- [PROBLEM DETAILS]:
Locate the line that contains "ATOM 36 O O" in the entries below, then repeat it and every following line through the line that contains "ATOM 43 C C", exactly, and no others.

Extracted data entries:
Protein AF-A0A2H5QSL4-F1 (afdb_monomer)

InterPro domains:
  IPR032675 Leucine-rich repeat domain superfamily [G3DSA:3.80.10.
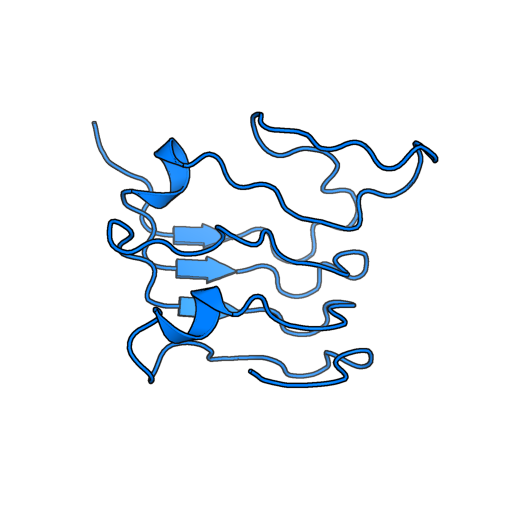10] (1-107)

Sequence (107 aa):
MKSLKTLVLSGCLKLKKFPDIVQVLPDGNDIRELSLAIELLFGLVQLTLNGCKNLEHLPRTITSSRDQLLEIHLEGTAIRGLPASIELLSGNVLSNLKDCKNLKSLP

Structure (mmCIF, N/CA/C/O backbone):
data_AF-A0A2H5QSL4-F1
#
_entry.id   AF-A0A2H5QSL4-F1
#
loop_
_atom_site.group_PDB
_atom_site.id
_atom_site.type_symbol
_atom_site.label_atom_id
_atom_site.label_alt_id
_atom_site.label_comp_id
_atom_site.label_asym_id
_atom_site.label_entity_id
_atom_site.label_seq_id
_atom_site.pdbx_PDB_ins_code
_atom_site.Cartn_x
_atom_site.Cartn_y
_atom_site.Cartn_z
_atom_site.occupancy
_atom_site.B_iso_or_equiv
_atom_site.auth_seq_id
_atom_site.auth_comp_id
_atom_site.auth_asym_id
_atom_site.auth_atom_id
_atom_site.pdbx_PDB_model_num
ATOM 1 N N . MET A 1 1 ? -18.285 15.318 9.777 1.00 47.84 1 MET A N 1
ATOM 2 C
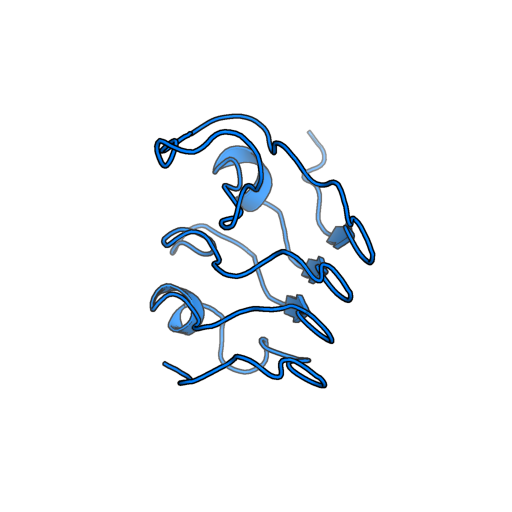 CA . MET A 1 1 ? -17.757 14.941 8.447 1.00 47.84 1 MET A CA 1
ATOM 3 C C . MET A 1 1 ? -17.773 13.424 8.351 1.00 47.84 1 MET A C 1
ATOM 5 O O . MET A 1 1 ? -17.373 12.785 9.314 1.00 47.84 1 MET A O 1
ATOM 9 N N . LYS A 1 2 ? -18.308 12.840 7.273 1.00 57.81 2 LYS A N 1
ATOM 10 C CA . LYS A 1 2 ? -18.252 11.384 7.068 1.00 57.81 2 LYS A CA 1
ATOM 11 C C . LYS A 1 2 ? -16.851 11.044 6.557 1.00 57.81 2 LYS A C 1
ATOM 13 O O . LYS A 1 2 ? -16.488 11.511 5.483 1.00 57.81 2 LYS A O 1
ATOM 18 N N . SER A 1 3 ? -16.070 10.295 7.329 1.00 70.12 3 SER A N 1
ATOM 19 C CA . SER A 1 3 ? -14.748 9.836 6.890 1.00 70.12 3 SER A CA 1
ATOM 20 C C . SER A 1 3 ? -14.889 8.739 5.837 1.00 70.12 3 SER A C 1
ATOM 22 O O . SER A 1 3 ? -15.779 7.890 5.939 1.00 70.12 3 SER A O 1
ATOM 24 N N . LEU A 1 4 ? -14.012 8.751 4.834 1.00 74.44 4 LEU A N 1
ATOM 25 C CA . LEU A 1 4 ? -13.958 7.715 3.808 1.00 74.44 4 LEU A CA 1
ATOM 26 C C . LEU A 1 4 ? -13.554 6.380 4.453 1.00 74.44 4 LEU A C 1
ATOM 28 O O . LEU A 1 4 ? -12.546 6.323 5.148 1.00 74.44 4 LEU A O 1
ATOM 32 N N . LYS A 1 5 ? -14.353 5.325 4.248 1.00 84.00 5 LYS A N 1
ATOM 33 C CA . LYS A 1 5 ? -14.092 3.981 4.799 1.00 84.00 5 LYS A CA 1
ATOM 34 C C . LYS A 1 5 ? -13.382 3.057 3.819 1.00 84.00 5 LYS A C 1
ATOM 36 O O . LYS A 1 5 ? -12.546 2.264 4.232 1.00 84.00 5 LYS A O 1
ATOM 41 N N . THR A 1 6 ? -13.664 3.208 2.534 1.00 82.81 6 THR A N 1
ATOM 42 C CA . THR A 1 6 ? -13.110 2.359 1.482 1.00 82.81 6 THR A CA 1
ATOM 43 C C . THR A 1 6 ? -12.601 3.239 0.354 1.00 82.81 6 THR A C 1
ATOM 45 O O . THR A 1 6 ? -13.298 4.157 -0.082 1.00 82.81 6 THR A O 1
ATOM 48 N N . LEU A 1 7 ? -11.394 2.950 -0.124 1.00 81.88 7 LEU A N 1
ATOM 49 C CA . LEU A 1 7 ? -10.760 3.622 -1.249 1.00 81.88 7 LEU A CA 1
ATOM 50 C C . LEU A 1 7 ? -10.335 2.574 -2.278 1.00 81.88 7 LEU A C 1
ATOM 52 O O . LEU A 1 7 ? -9.520 1.698 -1.991 1.00 81.88 7 LEU A O 1
ATOM 56 N N . VAL A 1 8 ? -10.886 2.675 -3.487 1.00 81.94 8 VAL A N 1
ATOM 57 C CA . VAL A 1 8 ? -10.612 1.752 -4.594 1.00 81.94 8 VAL A CA 1
ATOM 58 C C . VAL A 1 8 ? -9.941 2.520 -5.724 1.00 81.94 8 VAL A C 1
ATOM 60 O O . VAL A 1 8 ? -10.531 3.436 -6.290 1.00 81.94 8 VAL A O 1
ATOM 63 N N . LEU A 1 9 ? -8.715 2.128 -6.058 1.00 79.50 9 LEU A N 1
ATOM 64 C CA . LEU A 1 9 ? -7.910 2.692 -7.146 1.00 79.50 9 LEU A CA 1
ATOM 65 C C . LEU A 1 9 ? -7.459 1.590 -8.119 1.00 79.50 9 LEU A C 1
ATOM 67 O O . LEU A 1 9 ? -6.401 1.691 -8.741 1.00 79.50 9 LEU A O 1
ATOM 71 N N . SER A 1 10 ? -8.239 0.510 -8.229 1.00 82.38 10 SER A N 1
ATOM 72 C CA . SER A 1 10 ? -7.917 -0.617 -9.104 1.00 82.38 10 SER A CA 1
ATOM 73 C C . SER A 1 10 ? -7.685 -0.170 -10.547 1.00 82.38 10 SER A C 1
ATOM 75 O O . SER A 1 10 ? -8.491 0.562 -11.119 1.00 82.38 10 SER A O 1
ATOM 77 N N . GLY A 1 11 ? -6.608 -0.650 -11.166 1.00 77.88 11 GLY A N 1
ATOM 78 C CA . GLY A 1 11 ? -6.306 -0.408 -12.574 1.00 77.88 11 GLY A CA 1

- [SOLUTION]:
ATOM 36 O O . LYS A 1 5 ? -12.546 2.264 4.232 1.00 84.00 5 LYS A O 1
ATOM 41 N N . THR A 1 6 ? -13.664 3.208 2.534 1.00 82.81 6 THR A N 1
ATOM 42 C CA . THR A 1 6 ? -13.110 2.359 1.482 1.00 82.81 6 THR A CA 1
ATOM 43 C C . THR A 1 6 ? -12.601 3.239 0.354 1.00 82.81 6 THR A C 1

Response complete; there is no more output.